The day was shit. it's too hot so i was sweating all the time and I'm already feeling like crap. my boss was so fucking stupid, he doesn't know how to maintain a good work place and just acts like all ableism is just jokes between co-workers when i distinctively told him it's affecting my job. I can't punch that motherfucker of coworker in the face because i would be fired and i need the job. and on top of all of that, traffic was hell, people kept honking all the time up and down, the chatting in the bus sounded louder than usual and i think my body doesn't want to stay together anymore because of this godforsaken heat.
Her blue eyes, bathed by the cool LED of the TV, wandered around the screen as she read you rant. And then she was seating there, not too close but enough for you to feel her presence.
"I'm so so sorry, bun", she whispered, not touching you. Your feet were brushing against each other, since the sensation soothed you, and the open window let the smallest wind come inside the apartment. "Have you eaten?"
I haven't been able to get up after i showered
"Okay. I'll go take a shower myself and then I'll make us something to eat, alright?"
She was next to you all the time that night. She didn't ask you nothing the whole time, just putting the food for you and then sitting there on the floor so you could eat together. Abby didn't come too close because she knew the temperature wasn't ideal and you both didn't had the money to get an air-conditioning yet, she just stated that you could come to her when you felt comfortable to do so and offered her hand to be held in the mean time.
After an impossible to count amount of time, you rested your head on her thigh, still quiet and watching the cartoon.
"Oh my God, Dooffenschmirtz' building looks so much like Ferb. Like, the shape... I never noticed that before", she muttered more to herself, but the fact brought a chuckle out of you. And as simple as it was, it made her chest a little bit warmer; to see you slowly relaxing and regulating.

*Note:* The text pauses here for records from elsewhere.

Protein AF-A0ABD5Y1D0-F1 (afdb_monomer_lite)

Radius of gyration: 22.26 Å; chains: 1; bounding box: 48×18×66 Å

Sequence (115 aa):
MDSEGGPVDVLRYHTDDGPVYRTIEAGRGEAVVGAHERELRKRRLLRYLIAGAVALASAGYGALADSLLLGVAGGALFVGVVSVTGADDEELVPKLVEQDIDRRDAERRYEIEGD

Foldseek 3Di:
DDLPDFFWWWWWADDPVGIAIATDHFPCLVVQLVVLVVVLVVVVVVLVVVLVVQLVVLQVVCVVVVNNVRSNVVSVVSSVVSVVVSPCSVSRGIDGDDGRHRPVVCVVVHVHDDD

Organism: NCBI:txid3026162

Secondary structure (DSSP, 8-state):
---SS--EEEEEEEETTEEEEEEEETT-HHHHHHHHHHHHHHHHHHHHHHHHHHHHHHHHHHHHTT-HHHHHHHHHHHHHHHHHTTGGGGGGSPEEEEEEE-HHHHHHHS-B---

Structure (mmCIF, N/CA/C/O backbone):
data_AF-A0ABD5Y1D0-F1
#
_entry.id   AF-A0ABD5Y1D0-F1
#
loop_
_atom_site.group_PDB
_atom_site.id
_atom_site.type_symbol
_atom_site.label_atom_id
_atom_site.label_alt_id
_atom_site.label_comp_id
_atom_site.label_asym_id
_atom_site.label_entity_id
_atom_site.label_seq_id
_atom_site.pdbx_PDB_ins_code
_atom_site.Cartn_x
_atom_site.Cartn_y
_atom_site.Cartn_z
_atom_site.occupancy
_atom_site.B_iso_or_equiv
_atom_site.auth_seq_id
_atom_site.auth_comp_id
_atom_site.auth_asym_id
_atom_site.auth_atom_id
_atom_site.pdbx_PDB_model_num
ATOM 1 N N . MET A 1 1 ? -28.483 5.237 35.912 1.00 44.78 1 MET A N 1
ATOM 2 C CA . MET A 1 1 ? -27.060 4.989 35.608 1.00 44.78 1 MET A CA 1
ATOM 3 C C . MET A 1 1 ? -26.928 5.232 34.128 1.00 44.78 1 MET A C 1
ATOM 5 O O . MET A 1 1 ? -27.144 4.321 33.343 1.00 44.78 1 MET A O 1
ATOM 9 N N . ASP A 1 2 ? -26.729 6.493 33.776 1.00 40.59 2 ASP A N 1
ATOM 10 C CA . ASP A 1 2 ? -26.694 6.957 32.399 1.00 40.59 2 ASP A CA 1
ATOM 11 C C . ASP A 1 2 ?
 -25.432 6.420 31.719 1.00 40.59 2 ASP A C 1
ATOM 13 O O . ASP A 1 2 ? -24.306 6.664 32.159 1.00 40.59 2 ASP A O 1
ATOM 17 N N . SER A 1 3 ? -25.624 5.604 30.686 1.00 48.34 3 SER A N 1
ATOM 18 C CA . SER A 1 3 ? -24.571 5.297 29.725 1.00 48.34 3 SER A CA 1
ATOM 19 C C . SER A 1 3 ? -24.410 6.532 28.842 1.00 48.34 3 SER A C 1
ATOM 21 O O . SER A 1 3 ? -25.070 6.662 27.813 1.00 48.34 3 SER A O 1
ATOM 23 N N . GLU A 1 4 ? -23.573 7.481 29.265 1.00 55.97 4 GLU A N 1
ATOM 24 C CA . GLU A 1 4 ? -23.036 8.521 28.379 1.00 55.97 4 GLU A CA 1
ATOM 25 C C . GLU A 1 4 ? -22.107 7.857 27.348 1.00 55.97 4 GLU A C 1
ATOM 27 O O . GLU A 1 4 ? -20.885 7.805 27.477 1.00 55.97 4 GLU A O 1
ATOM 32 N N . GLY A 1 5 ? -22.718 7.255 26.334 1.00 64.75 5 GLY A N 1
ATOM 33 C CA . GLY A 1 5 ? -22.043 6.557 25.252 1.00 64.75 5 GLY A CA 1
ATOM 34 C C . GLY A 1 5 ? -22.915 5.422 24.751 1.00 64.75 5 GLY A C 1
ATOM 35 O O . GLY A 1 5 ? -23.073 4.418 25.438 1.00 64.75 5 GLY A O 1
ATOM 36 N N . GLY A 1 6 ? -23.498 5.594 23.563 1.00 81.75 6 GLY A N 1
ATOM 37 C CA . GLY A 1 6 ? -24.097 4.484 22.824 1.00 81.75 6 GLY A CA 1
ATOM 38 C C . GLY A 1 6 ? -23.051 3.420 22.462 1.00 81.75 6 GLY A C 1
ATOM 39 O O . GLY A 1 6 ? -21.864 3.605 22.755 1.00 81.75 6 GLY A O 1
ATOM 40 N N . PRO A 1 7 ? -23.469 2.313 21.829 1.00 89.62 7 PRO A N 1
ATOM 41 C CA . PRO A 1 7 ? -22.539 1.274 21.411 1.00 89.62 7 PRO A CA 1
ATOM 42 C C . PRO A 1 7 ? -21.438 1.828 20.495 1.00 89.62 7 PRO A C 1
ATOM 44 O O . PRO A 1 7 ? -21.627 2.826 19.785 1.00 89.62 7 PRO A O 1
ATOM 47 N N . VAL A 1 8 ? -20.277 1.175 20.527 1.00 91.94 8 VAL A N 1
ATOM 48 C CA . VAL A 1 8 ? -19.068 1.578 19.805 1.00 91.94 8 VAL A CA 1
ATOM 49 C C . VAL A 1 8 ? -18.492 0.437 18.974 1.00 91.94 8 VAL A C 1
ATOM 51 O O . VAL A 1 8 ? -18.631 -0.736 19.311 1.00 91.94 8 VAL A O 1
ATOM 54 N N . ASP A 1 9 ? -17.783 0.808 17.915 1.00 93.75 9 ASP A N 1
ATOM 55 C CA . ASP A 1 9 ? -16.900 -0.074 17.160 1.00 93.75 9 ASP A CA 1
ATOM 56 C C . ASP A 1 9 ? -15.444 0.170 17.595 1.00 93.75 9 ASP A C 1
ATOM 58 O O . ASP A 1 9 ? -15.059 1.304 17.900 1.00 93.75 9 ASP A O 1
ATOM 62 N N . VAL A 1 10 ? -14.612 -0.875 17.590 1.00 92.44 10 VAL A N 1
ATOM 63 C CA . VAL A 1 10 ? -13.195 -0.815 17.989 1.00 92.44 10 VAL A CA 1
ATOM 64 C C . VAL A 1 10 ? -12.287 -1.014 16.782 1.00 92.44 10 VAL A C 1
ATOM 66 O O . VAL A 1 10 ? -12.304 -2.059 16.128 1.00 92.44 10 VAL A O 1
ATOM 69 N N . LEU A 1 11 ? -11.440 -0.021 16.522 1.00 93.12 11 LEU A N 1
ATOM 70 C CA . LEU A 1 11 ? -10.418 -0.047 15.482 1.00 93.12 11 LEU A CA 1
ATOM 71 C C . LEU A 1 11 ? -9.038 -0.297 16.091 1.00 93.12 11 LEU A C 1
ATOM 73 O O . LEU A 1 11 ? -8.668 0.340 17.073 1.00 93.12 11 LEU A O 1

"Do you want to sleep on our bed or here on the living room, babe?" She asked after a long time, because it was getting late and soon you'd have to sleep.
The living room was cooler than your room, and the mattress could be so hot during the night you'd wake up all sweaty and sticky - if the heat during the day was painful, waking up on drenched sheets would make you so so much worst. And you had that traveling mattress, you could put it on the floor and stay there for the rest of the night, next to the living room window.
"I can stay on the couch so you won't be alone", she added.
I guess I'll sleep here. We can fix the area to be more comfortable. I'll help you.
You stood slowly and the place was soon being organized to better accommodate you both. She got some pillows and thin sheets, you padded the simple mattress and covered the couch with a duvet to make it more comfortable for Abby.
That night she slept with her hand between yours, and you felt so grateful for having someone that would be with you through those times. You kept caressing her hand with your thumb because the stim was soothing you, untill you fell asleep with some cool wind coming from the restless city night.